__What you need to do__. Bring together all lines from the listing below that contain the string "ribosomal".

__The data__.
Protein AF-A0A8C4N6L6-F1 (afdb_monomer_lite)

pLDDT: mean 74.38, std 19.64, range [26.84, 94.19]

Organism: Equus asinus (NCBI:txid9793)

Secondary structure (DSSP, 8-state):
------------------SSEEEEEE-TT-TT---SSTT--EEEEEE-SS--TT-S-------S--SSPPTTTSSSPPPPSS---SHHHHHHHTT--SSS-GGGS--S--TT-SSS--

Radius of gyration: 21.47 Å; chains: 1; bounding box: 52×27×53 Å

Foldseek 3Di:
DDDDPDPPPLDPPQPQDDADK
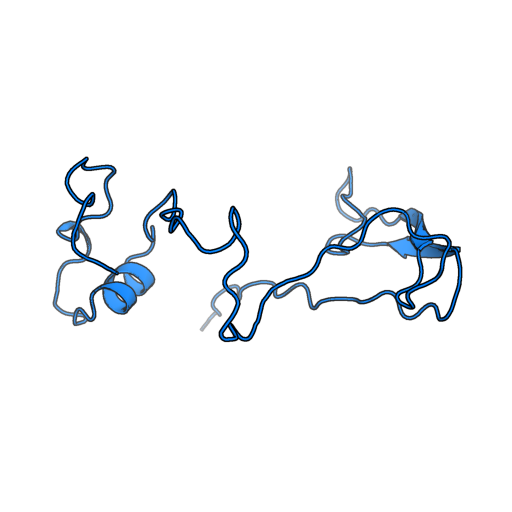DWDFDDPSHPPDDDPDPPDTDTDIDGHNDDDPPDPDDDDDDDDDDPDDDPPPPPDDDDDPFADPDQVRQCVVVVHDPPDDSVPGPGDPDVPVPDDDD

InterPro domains:
  IPR001377 Small ribosomal subunit protein eS6 [PF01092] (15-74)
  IPR001377 Small ribosomal subunit protein eS6 [PTHR11502] (13-106)
  IPR001377 Small ribosomal subunit protein eS6 [SM01405] (1-75)

Sequence (118 aa):
MEGLRGLNHTEEQQTKLPHGRGHLLLSKGHFCYRPRRTGERKCKSVQGCIVDANLSVLNLVIVNNKEKKIPGVIHTPVPHCLGPKGARRIRKLFNLSKEDDAHQAPTSKSESVKNKIF

Structure (mmCIF, N/CA/C/O backbone):
data_AF-A0A8C4N6L6-F1
#
_entry.id   AF-A0A8C4N6L6-F1
#
loop_
_atom_site.group_PDB
_atom_site.id
_atom_site.type_symbol
_atom_site.label_atom_id
_atom_site.label_alt_id
_atom_site.label_comp_id
_atom_site.label_asym_id
_atom_site.label_entity_id
_atom_site.label_seq_id
_atom_site.pdbx_PDB_ins_code
_atom_site.Cartn_x
_atom_site.Cartn_y
_atom_site.Cartn_z
_atom_site.occupancy
_atom_site.B_iso_or_equiv
_atom_site.auth_seq_id
_atom_site.auth_comp_id
_atom_site.auth_asym_id
_atom_site.auth_atom_id
_atom_site.pdbx_PDB_model_num
ATOM 1 N N . MET A 1 1 ? -27.644 -8.850 12.245 1.00 36.69 1 MET A N 1
ATOM 2 C CA . MET A 1 1 ? -27.981 -9.118 10.834 1.00 36.69 1 MET A CA 1
ATOM 3 C C . MET A 1 1 ? -28.410 -7.763 10.284 1.00 36.69 1 MET A C 1
ATOM 5 O O . MET A 1 1 ? -29.516 -7.360 10.566 1.00 36.69 1 MET A O 1
ATOM 9 N N . GLU A 1 2 ? -27.521 -6.869 9.863 1.00 26.84 2 GLU A N 1
ATOM 10 C CA . GLU A 1 2 ? -26.754 -6.930 8.618 1.00 26.84 2 GLU A CA 1
ATOM 11 C C . GLU A 1 2 ? -25.322 -6.397 8.779 1.00 26.84 2 GLU A C 1
ATOM 13 O O . GLU A 1 2 ? -24.988 -5.671 9.716 1.00 26.84 2 GLU A O 1
ATOM 18 N N . GLY A 1 3 ? -24.462 -6.871 7.885 1.00 27.83 3 GLY A N 1
ATOM 19 C CA . GLY A 1 3 ? -23.019 -6.920 8.032 1.00 27.83 3 GLY A CA 1
ATOM 20 C C . GLY A 1 3 ? -22.301 -5.576 8.028 1.00 27.83 3 GLY A C 1
ATOM 21 O O . GLY A 1 3 ? -22.583 -4.655 7.264 1.00 27.83 3 GLY A O 1
ATOM 22 N N . LEU A 1 4 ? -21.270 -5.551 8.868 1.00 32.97 4 LEU A N 1
ATOM 23 C CA . LEU A 1 4 ? -20.086 -4.714 8.760 1.00 32.97 4 LEU A CA 1
ATOM 24 C C . LEU A 1 4 ? -19.694 -4.567 7.284 1.00 32.97 4 LEU A C 1
ATOM 26 O O . LEU A 1 4 ? -19.253 -5.535 6.669 1.00 32.97 4 LEU A O 1
ATOM 30 N N . ARG A 1 5 ? -19.831 -3.356 6.726 1.00 29.06 5 ARG A N 1
ATOM 31 C CA . ARG A 1 5 ? -19.204 -3.000 5.449 1.00 29.06 5 ARG A CA 1
ATOM 32 C C . ARG A 1 5 ? -17.700 -3.126 5.637 1.00 29.06 5 ARG A C 1
ATOM 34 O O . ARG A 1 5 ? -17.050 -2.244 6.201 1.00 29.06 5 ARG A O 1
ATOM 41 N N . GLY A 1 6 ? -17.217 -4.304 5.258 1.00 27.33 6 GLY A N 1
ATOM 42 C CA . GLY A 1 6 ? -15.834 -4.706 5.308 1.00 27.33 6 GLY A CA 1
ATOM 43 C C . GLY A 1 6 ? -14.971 -3.678 4.606 1.00 27.33 6 GLY A C 1
ATOM 44 O O . GLY A 1 6 ? -15.384 -3.009 3.658 1.00 27.33 6 GLY A O 1
ATOM 45 N N . LEU A 1 7 ? -13.760 -3.557 5.129 1.00 33.66 7 LEU A N 1
ATOM 46 C CA . LEU A 1 7 ? -12.612 -3.060 4.404 1.00 33.66 7 LEU A CA 1
ATOM 47 C C . LEU A 1 7 ? -12.705 -3.613 2.982 1.00 33.66 7 LEU A C 1
ATOM 49 O O . LEU A 1 7 ? -12.585 -4.820 2.787 1.00 33.66 7 LEU A O 1
ATOM 53 N N . ASN A 1 8 ? -12.956 -2.744 2.005 1.00 28.56 8 ASN A N 1
ATOM 54 C CA . ASN A 1 8 ? -12.634 -3.073 0.632 1.00 28.56 8 ASN A CA 1
ATOM 55 C C . ASN A 1 8 ? -11.111 -3.194 0.621 1.00 28.56 8 ASN A C 1
ATOM 57 O O . ASN A 1 8 ? -10.401 -2.212 0.409 1.00 28.56 8 ASN A O 1
ATOM 61 N N . HIS A 1 9 ? -10.620 -4.389 0.938 1.00 30.39 9 HIS A N 1
ATOM 62 C CA . HIS A 1 9 ? -9.399 -4.902 0.366 1.00 30.39 9 HIS A CA 1
ATOM 63 C C . HIS A 1 9 ? -9.628 -4.816 -1.143 1.00 30.39 9 HIS A C 1
ATOM 65 O O . HIS A 1 9 ? -10.210 -5.706 -1.751 1.00 30.39 9 HIS A O 1
ATOM 71 N N . THR A 1 10 ? -9.282 -3.682 -1.750 1.00 33.56 10 THR A N 1
ATOM 72 C CA . THR A 1 10 ? -8.950 -3.672 -3.169 1.00 33.56 10 THR A CA 1
ATOM 73 C C . THR A 1 10 ? -7.692 -4.505 -3.253 1.00 33.56 10 THR A C 1
ATOM 75 O O . THR A 1 10 ? -6.595 -4.004 -3.011 1.00 33.56 10 THR A O 1
ATOM 78 N N . GLU A 1 11 ? -7.913 -5.803 -3.441 1.00 35.03 11 GLU A N 1
ATOM 79 C CA . GLU A 1 11 ? -6.904 -6.800 -3.736 1.00 35.03 11 GLU A CA 1
ATOM 80 C C . GLU A 1 11 ? -5.923 -6.203 -4.737 1.00 35.03 11 GLU A C 1
ATOM 82 O O . GLU A 1 11 ? -6.320 -5.559 -5.716 1.00 35.03 11 GLU A O 1
ATOM 87 N N . GLU A 1 12 ? -4.643 -6.368 -4.434 1.00 41.75 12 GLU A N 1
ATOM 88 C CA . GLU A 1 12 ? -3.523 -5.988 -5.275 1.00 41.75 12 GLU A CA 1
ATOM 89 C C . GLU A 1 12 ? -3.698 -6.639 -6.648 1.00 41.75 12 GLU A C 1
ATOM 91 O O . GLU A 1 12 ? -3.274 -7.764 -6.900 1.00 41.75 12 GLU A O 1
ATOM 96 N N . GLN A 1 13 ? -4.366 -5.947 -7.569 1.00 50.19 13 GLN A N 1
ATOM 97 C CA . GLN A 1 13 ? -4.417 -6.383 -8.952 1.00 50.19 13 GLN A CA 1
ATOM 98 C C . GLN A 1 13 ? -3.116 -5.951 -9.610 1.00 50.19 13 GLN A C 1
ATOM 100 O O . GLN A 1 13 ? -3.051 -4.944 -10.317 1.00 50.19 13 GLN A O 1
ATOM 105 N N . GLN A 1 14 ? -2.069 -6.729 -9.342 1.00 57.97 14 GLN A N 1
ATOM 106 C CA . GLN A 1 14 ? -0.888 -6.774 -10.182 1.00 57.97 14 GLN A CA 1
ATOM 107 C C . GLN A 1 14 ? -1.363 -6.998 -11.625 1.00 57.97 14 GLN A C 1
ATOM 109 O O . GLN A 1 14 ? -2.121 -7.930 -11.915 1.00 57.97 14 GLN A O 1
ATOM 114 N N . THR A 1 15 ? -1.006 -6.086 -12.529 1.00 57.72 15 THR A N 1
ATOM 115 C CA . THR A 1 15 ? -1.406 -6.171 -13.933 1.00 57.72 15 THR A CA 1
ATOM 116 C C . THR A 1 15 ? -0.857 -7.465 -14.524 1.00 57.72 15 THR A C 1
ATOM 118 O O . THR A 1 15 ? 0.349 -7.622 -14.669 1.00 57.72 15 THR A O 1
ATOM 121 N N . LYS A 1 16 ? -1.742 -8.397 -14.899 1.00 60.69 16 LYS A N 1
ATOM 122 C CA . LYS A 1 16 ? -1.400 -9.719 -15.467 1.00 60.69 16 LYS A CA 1
ATOM 123 C C . LYS A 1 16 ? -0.707 -9.660 -16.840 1.00 60.69 16 LYS A C 1
ATOM 125 O O . LYS A 1 16 ? -0.573 -10.680 -17.504 1.00 60.69 16 LYS A O 1
ATOM 130 N N . LEU A 1 17 ? -0.327 -8.472 -17.304 1.00 68.25 17 LEU A N 1
ATOM 131 C CA . LEU A 1 17 ? 0.375 -8.309 -18.567 1.00 68.25 17 LEU A CA 1
ATOM 132 C C . LEU A 1 17 ? 1.835 -8.734 -18.372 1.00 68.25 17 LEU A C 1
ATOM 134 O O . LEU A 1 17 ? 2.474 -8.215 -17.451 1.00 68.25 17 LEU A O 1
ATOM 138 N N . PRO A 1 18 ? 2.350 -9.648 -19.214 1.00 66.25 18 PRO A N 1
ATOM 139 C CA . PRO A 1 18 ? 3.685 -10.201 -19.047 1.00 66.25 18 PRO A CA 1
ATOM 140 C C . PRO A 1 18 ? 4.746 -9.123 -19.281 1.00 66.25 18 PRO A C 1
ATOM 142 O O . PRO A 1 18 ? 5.458 -8.772 -18.355 1.00 66.25 18 PRO A O 1
ATOM 145 N N . HIS A 1 19 ? 4.803 -8.491 -20.455 1.00 71.19 19 HIS A N 1
ATOM 146 C CA . HIS A 1 19 ? 5.817 -7.472 -20.744 1.00 71.19 19 HIS A CA 1
ATOM 147 C C . HIS A 1 19 ? 5.228 -6.257 -21.466 1.00 71.19 19 HIS A C 1
ATOM 149 O O . HIS A 1 19 ? 4.251 -6.369 -22.206 1.00 71.19 19 HIS A O 1
ATOM 155 N N . GLY A 1 20 ? 5.846 -5.092 -21.255 1.00 79.44 20 GLY A N 1
ATOM 156 C CA . GLY A 1 20 ? 5.503 -3.851 -21.949 1.00 79.44 20 GLY A CA 1
ATOM 157 C C . GLY A 1 20 ? 4.257 -3.133 -21.420 1.00 79.44 20 GLY A C 1
ATOM 158 O O . GLY A 1 20 ? 3.832 -3.313 -20.276 1.00 79.44 20 GLY A O 1
ATOM 159 N N . ARG A 1 21 ? 3.693 -2.258 -22.260 1.00 85.38 21 ARG A N 1
ATOM 160 C CA . ARG A 1 21 ? 2.475 -1.489 -21.974 1.00 85.38 21 ARG A CA 1
ATOM 161 C C . ARG A 1 21 ? 1.292 -2.085 -22.721 1.00 85.38 21 ARG A C 1
ATOM 163 O O . ARG A 1 21 ? 1.389 -2.348 -23.913 1.00 85.38 21 ARG A O 1
ATOM 170 N N . GLY A 1 22 ? 0.166 -2.241 -22.034 1.00 85.62 22 GLY A N 1
ATOM 171 C CA . GLY A 1 22 ? -1.076 -2.717 -22.641 1.00 85.62 22 GLY A CA 1
ATOM 172 C C . GLY A 1 22 ? -2.272 -1.868 -22.242 1.00 85.62 22 GLY A C 1
ATOM 173 O O . GLY A 1 22 ? -2.288 -1.245 -21.180 1.00 85.62 22 GLY A O 1
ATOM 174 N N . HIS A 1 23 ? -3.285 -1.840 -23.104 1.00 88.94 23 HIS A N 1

__Result below__.
  IPR001377 Small ribosomal subunit protein eS6 [PF01092] (15-74)
  IPR001377 Small ribosomal subunit protein eS6 [PTHR11502] (13-106)
  IPR001377 Small ribosomal subunit protein eS6 [SM01405] (1-75)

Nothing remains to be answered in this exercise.